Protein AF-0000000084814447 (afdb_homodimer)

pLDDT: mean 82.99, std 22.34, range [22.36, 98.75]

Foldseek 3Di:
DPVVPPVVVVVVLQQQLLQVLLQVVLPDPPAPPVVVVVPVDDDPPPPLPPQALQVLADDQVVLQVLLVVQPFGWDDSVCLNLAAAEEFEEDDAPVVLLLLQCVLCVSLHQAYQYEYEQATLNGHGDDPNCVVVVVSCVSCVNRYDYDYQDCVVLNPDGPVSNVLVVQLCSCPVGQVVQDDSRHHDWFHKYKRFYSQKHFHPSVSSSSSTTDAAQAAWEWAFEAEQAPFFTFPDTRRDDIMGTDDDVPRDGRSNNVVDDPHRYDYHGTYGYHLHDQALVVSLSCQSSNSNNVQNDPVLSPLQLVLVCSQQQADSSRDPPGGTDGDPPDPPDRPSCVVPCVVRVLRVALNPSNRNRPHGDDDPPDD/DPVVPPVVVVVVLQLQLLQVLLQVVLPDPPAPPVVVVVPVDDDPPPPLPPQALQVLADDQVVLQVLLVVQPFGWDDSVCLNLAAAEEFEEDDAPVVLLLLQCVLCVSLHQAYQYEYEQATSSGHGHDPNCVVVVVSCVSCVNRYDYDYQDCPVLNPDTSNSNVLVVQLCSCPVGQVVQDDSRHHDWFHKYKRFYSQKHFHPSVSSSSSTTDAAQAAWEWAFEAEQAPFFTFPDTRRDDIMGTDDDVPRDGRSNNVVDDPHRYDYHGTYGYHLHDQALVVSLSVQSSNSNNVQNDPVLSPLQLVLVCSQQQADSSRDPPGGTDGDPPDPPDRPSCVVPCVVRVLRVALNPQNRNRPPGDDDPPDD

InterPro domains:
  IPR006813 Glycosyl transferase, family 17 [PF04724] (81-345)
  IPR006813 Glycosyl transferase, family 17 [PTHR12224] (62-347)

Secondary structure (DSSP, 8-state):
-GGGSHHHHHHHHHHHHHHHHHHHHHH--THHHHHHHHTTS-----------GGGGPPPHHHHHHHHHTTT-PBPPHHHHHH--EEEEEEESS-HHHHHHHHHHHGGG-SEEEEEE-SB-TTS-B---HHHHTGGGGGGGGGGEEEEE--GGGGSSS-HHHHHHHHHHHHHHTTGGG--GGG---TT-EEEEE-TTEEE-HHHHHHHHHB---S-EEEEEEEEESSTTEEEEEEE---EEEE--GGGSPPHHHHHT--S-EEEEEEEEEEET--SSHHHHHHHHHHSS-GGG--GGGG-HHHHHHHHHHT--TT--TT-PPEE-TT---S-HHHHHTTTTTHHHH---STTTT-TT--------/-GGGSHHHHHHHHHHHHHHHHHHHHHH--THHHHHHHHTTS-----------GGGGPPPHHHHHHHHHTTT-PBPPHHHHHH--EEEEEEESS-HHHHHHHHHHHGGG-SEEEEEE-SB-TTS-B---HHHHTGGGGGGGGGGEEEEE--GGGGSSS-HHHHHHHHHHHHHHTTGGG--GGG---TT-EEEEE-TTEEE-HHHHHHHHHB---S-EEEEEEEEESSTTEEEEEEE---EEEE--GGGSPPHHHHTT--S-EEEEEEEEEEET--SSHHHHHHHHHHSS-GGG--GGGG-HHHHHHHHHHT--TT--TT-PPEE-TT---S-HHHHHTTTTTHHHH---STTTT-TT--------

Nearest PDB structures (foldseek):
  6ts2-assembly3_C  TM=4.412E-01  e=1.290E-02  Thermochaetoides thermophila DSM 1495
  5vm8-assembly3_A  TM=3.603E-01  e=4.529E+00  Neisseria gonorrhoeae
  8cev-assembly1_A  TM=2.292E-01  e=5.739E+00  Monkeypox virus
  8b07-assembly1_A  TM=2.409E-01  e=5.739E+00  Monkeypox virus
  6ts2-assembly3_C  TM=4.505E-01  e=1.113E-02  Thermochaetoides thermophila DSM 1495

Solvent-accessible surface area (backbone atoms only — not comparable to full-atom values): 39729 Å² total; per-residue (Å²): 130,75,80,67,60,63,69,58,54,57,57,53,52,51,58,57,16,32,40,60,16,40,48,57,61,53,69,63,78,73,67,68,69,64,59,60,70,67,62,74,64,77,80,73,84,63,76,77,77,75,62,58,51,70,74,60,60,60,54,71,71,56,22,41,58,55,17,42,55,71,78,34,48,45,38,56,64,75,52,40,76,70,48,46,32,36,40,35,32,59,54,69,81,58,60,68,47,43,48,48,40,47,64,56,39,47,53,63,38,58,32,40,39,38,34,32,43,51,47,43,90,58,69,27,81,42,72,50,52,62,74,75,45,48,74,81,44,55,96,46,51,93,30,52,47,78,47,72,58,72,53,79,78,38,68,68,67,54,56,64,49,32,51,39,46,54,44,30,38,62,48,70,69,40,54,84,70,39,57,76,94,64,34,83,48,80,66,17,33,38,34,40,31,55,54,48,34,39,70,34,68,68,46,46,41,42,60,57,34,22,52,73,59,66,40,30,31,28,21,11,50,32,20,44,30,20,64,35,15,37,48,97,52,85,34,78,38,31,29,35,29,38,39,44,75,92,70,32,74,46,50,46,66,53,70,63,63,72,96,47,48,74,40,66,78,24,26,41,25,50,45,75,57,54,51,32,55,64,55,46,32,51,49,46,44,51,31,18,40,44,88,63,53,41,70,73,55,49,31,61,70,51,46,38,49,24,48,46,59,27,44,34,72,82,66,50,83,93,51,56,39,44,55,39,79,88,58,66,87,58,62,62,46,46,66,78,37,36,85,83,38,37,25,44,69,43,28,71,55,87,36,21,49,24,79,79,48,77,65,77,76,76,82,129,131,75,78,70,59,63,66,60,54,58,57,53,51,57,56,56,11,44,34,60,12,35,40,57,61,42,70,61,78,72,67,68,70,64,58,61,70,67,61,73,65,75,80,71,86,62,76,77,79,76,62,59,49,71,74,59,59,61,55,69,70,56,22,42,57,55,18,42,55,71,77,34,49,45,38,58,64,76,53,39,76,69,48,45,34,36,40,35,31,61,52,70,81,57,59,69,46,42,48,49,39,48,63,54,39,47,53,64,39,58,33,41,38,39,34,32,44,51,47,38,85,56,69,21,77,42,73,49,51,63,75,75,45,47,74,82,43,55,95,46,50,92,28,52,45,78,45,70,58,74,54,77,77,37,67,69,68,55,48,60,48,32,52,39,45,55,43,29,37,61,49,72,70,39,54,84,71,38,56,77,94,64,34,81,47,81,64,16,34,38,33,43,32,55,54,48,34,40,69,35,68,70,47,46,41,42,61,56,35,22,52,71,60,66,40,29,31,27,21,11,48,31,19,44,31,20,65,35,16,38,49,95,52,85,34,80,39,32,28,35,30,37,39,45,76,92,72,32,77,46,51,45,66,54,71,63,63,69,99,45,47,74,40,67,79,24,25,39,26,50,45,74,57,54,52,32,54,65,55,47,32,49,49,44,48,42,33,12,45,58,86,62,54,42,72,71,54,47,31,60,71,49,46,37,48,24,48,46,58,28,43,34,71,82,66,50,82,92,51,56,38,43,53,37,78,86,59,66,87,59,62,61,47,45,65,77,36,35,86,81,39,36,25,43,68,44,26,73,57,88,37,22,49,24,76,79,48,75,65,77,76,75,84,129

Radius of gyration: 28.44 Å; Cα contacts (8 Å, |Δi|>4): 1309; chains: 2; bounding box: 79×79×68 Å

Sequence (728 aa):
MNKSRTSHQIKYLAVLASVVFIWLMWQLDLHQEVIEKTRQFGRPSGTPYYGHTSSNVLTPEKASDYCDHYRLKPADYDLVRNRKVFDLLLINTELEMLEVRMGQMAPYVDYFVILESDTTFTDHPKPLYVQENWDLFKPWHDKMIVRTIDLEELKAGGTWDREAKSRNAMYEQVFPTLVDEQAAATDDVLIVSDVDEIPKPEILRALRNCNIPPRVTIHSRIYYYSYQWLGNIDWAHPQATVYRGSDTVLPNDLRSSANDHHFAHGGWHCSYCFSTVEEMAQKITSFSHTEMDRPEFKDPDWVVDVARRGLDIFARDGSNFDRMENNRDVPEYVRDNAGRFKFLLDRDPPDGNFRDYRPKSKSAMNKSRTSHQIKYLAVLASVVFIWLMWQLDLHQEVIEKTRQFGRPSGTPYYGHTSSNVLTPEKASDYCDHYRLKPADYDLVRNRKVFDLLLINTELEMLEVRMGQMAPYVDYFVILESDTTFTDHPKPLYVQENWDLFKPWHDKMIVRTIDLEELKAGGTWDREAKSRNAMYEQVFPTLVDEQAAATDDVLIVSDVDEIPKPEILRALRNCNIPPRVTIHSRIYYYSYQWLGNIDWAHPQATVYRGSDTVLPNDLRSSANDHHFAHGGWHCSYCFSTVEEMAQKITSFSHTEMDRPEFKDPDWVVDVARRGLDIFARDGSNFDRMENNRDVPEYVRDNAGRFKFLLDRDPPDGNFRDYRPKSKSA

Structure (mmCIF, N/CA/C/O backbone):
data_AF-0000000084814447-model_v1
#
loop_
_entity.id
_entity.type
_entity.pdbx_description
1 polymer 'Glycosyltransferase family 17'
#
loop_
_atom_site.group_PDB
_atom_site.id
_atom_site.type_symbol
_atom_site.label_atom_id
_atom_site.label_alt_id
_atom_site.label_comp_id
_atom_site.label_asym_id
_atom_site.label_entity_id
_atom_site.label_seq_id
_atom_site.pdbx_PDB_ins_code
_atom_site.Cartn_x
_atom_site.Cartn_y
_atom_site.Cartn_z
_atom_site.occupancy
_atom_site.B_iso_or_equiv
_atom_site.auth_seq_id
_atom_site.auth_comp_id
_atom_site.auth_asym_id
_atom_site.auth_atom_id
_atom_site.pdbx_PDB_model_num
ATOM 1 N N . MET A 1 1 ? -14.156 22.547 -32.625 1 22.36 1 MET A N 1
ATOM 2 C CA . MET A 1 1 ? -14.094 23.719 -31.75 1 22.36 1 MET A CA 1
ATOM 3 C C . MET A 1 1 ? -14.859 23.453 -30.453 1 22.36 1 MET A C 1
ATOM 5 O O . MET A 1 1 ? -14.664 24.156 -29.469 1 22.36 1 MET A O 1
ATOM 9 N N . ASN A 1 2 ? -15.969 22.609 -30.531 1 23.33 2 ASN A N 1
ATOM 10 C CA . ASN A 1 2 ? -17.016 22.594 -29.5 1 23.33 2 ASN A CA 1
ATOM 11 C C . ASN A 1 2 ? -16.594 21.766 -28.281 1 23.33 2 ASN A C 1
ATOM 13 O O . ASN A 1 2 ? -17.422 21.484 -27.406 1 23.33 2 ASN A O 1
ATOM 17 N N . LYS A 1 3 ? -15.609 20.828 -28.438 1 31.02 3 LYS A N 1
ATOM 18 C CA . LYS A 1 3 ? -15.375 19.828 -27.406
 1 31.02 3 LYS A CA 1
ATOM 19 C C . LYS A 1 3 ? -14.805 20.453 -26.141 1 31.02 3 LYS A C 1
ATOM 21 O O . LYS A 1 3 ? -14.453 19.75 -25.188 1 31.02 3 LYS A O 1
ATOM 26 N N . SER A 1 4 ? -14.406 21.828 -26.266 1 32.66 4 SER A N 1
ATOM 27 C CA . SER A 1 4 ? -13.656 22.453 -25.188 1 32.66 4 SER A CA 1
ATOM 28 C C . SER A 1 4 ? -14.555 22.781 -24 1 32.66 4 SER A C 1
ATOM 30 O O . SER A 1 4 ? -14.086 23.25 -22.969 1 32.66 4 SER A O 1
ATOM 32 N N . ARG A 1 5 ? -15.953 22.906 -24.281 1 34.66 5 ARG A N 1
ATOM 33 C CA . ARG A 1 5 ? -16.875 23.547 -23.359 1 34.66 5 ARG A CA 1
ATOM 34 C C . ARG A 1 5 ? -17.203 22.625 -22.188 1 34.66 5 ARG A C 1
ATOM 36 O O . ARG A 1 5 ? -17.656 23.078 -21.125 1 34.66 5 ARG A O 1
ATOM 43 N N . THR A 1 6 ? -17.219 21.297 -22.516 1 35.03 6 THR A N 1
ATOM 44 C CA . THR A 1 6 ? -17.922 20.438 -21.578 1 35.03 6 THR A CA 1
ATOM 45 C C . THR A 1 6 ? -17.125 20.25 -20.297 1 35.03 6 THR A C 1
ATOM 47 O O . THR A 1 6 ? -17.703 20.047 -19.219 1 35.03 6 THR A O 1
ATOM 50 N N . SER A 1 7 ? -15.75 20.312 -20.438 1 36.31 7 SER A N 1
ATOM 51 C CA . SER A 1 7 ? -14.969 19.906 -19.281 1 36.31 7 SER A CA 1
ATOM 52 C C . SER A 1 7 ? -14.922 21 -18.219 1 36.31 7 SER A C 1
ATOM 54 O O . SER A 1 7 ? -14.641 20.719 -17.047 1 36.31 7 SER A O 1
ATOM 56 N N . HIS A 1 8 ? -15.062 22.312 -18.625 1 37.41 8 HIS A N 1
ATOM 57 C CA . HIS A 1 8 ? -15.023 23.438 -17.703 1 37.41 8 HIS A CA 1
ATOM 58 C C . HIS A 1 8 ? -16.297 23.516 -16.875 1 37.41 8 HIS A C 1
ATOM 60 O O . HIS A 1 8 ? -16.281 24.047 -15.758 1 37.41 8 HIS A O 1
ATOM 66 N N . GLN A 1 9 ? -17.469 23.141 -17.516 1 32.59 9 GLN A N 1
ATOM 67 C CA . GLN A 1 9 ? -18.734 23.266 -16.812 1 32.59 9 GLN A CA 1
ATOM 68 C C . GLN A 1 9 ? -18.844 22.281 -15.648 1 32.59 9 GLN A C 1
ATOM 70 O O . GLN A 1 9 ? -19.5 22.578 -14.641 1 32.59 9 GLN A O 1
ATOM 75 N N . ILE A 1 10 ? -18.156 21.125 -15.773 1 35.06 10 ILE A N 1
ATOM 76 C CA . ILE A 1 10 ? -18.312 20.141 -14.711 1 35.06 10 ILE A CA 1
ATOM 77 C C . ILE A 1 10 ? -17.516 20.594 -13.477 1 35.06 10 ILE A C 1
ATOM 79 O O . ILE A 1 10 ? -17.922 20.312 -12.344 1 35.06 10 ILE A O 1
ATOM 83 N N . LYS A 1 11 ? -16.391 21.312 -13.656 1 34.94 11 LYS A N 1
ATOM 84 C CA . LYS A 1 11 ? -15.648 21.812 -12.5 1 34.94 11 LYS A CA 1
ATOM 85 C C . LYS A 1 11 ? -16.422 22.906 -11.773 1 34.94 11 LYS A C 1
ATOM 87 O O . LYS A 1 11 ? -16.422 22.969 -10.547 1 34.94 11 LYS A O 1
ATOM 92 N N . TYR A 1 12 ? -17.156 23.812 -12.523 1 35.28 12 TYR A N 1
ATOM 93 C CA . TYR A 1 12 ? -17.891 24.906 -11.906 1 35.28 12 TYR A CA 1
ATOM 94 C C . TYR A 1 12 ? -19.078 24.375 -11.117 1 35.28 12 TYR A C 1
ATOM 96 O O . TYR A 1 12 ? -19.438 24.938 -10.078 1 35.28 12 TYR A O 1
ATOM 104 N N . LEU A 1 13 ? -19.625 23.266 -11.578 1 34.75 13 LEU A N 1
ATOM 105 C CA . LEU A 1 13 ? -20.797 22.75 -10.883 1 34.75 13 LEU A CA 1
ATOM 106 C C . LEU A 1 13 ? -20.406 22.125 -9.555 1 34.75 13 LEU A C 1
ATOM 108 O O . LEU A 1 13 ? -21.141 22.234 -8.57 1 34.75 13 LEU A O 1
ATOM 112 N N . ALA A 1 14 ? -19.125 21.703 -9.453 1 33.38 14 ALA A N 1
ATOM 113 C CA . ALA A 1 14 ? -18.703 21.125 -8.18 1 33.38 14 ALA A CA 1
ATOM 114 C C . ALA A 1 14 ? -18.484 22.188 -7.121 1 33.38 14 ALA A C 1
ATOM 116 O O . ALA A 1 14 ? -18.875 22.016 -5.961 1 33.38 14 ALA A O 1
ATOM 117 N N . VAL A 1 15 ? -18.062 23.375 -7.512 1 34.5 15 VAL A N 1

§

_Task prompt_
Give back, exactly as written, the stretch from the line with "ATOM 32 N N" through the line with "ATOM 45 C C", and no other lines from the records above.

_Result_
ATOM 32 N N . ARG A 1 5 ? -15.953 22.906 -24.281 1 34.66 5 ARG A N 1
ATOM 33 C CA . ARG A 1 5 ? -16.875 23.547 -23.359 1 34.66 5 ARG A CA 1
ATOM 34 C C . ARG A 1 5 ? -17.203 22.625 -22.188 1 34.66 5 ARG A C 1
ATOM 36 O O . ARG A 1 5 ? -17.656 23.078 -21.125 1 34.66 5 ARG A O 1
ATOM 43 N N . THR A 1 6 ? -17.219 21.297 -22.516 1 35.03 6 THR A N 1
ATOM 44 C CA . THR A 1 6 ? -17.922 20.438 -21.578 1 35.03 6 THR A CA 1
ATOM 45 C C . THR A 1 6 ? -17.125 20.25 -20.297 1 35.03 6 THR A C 1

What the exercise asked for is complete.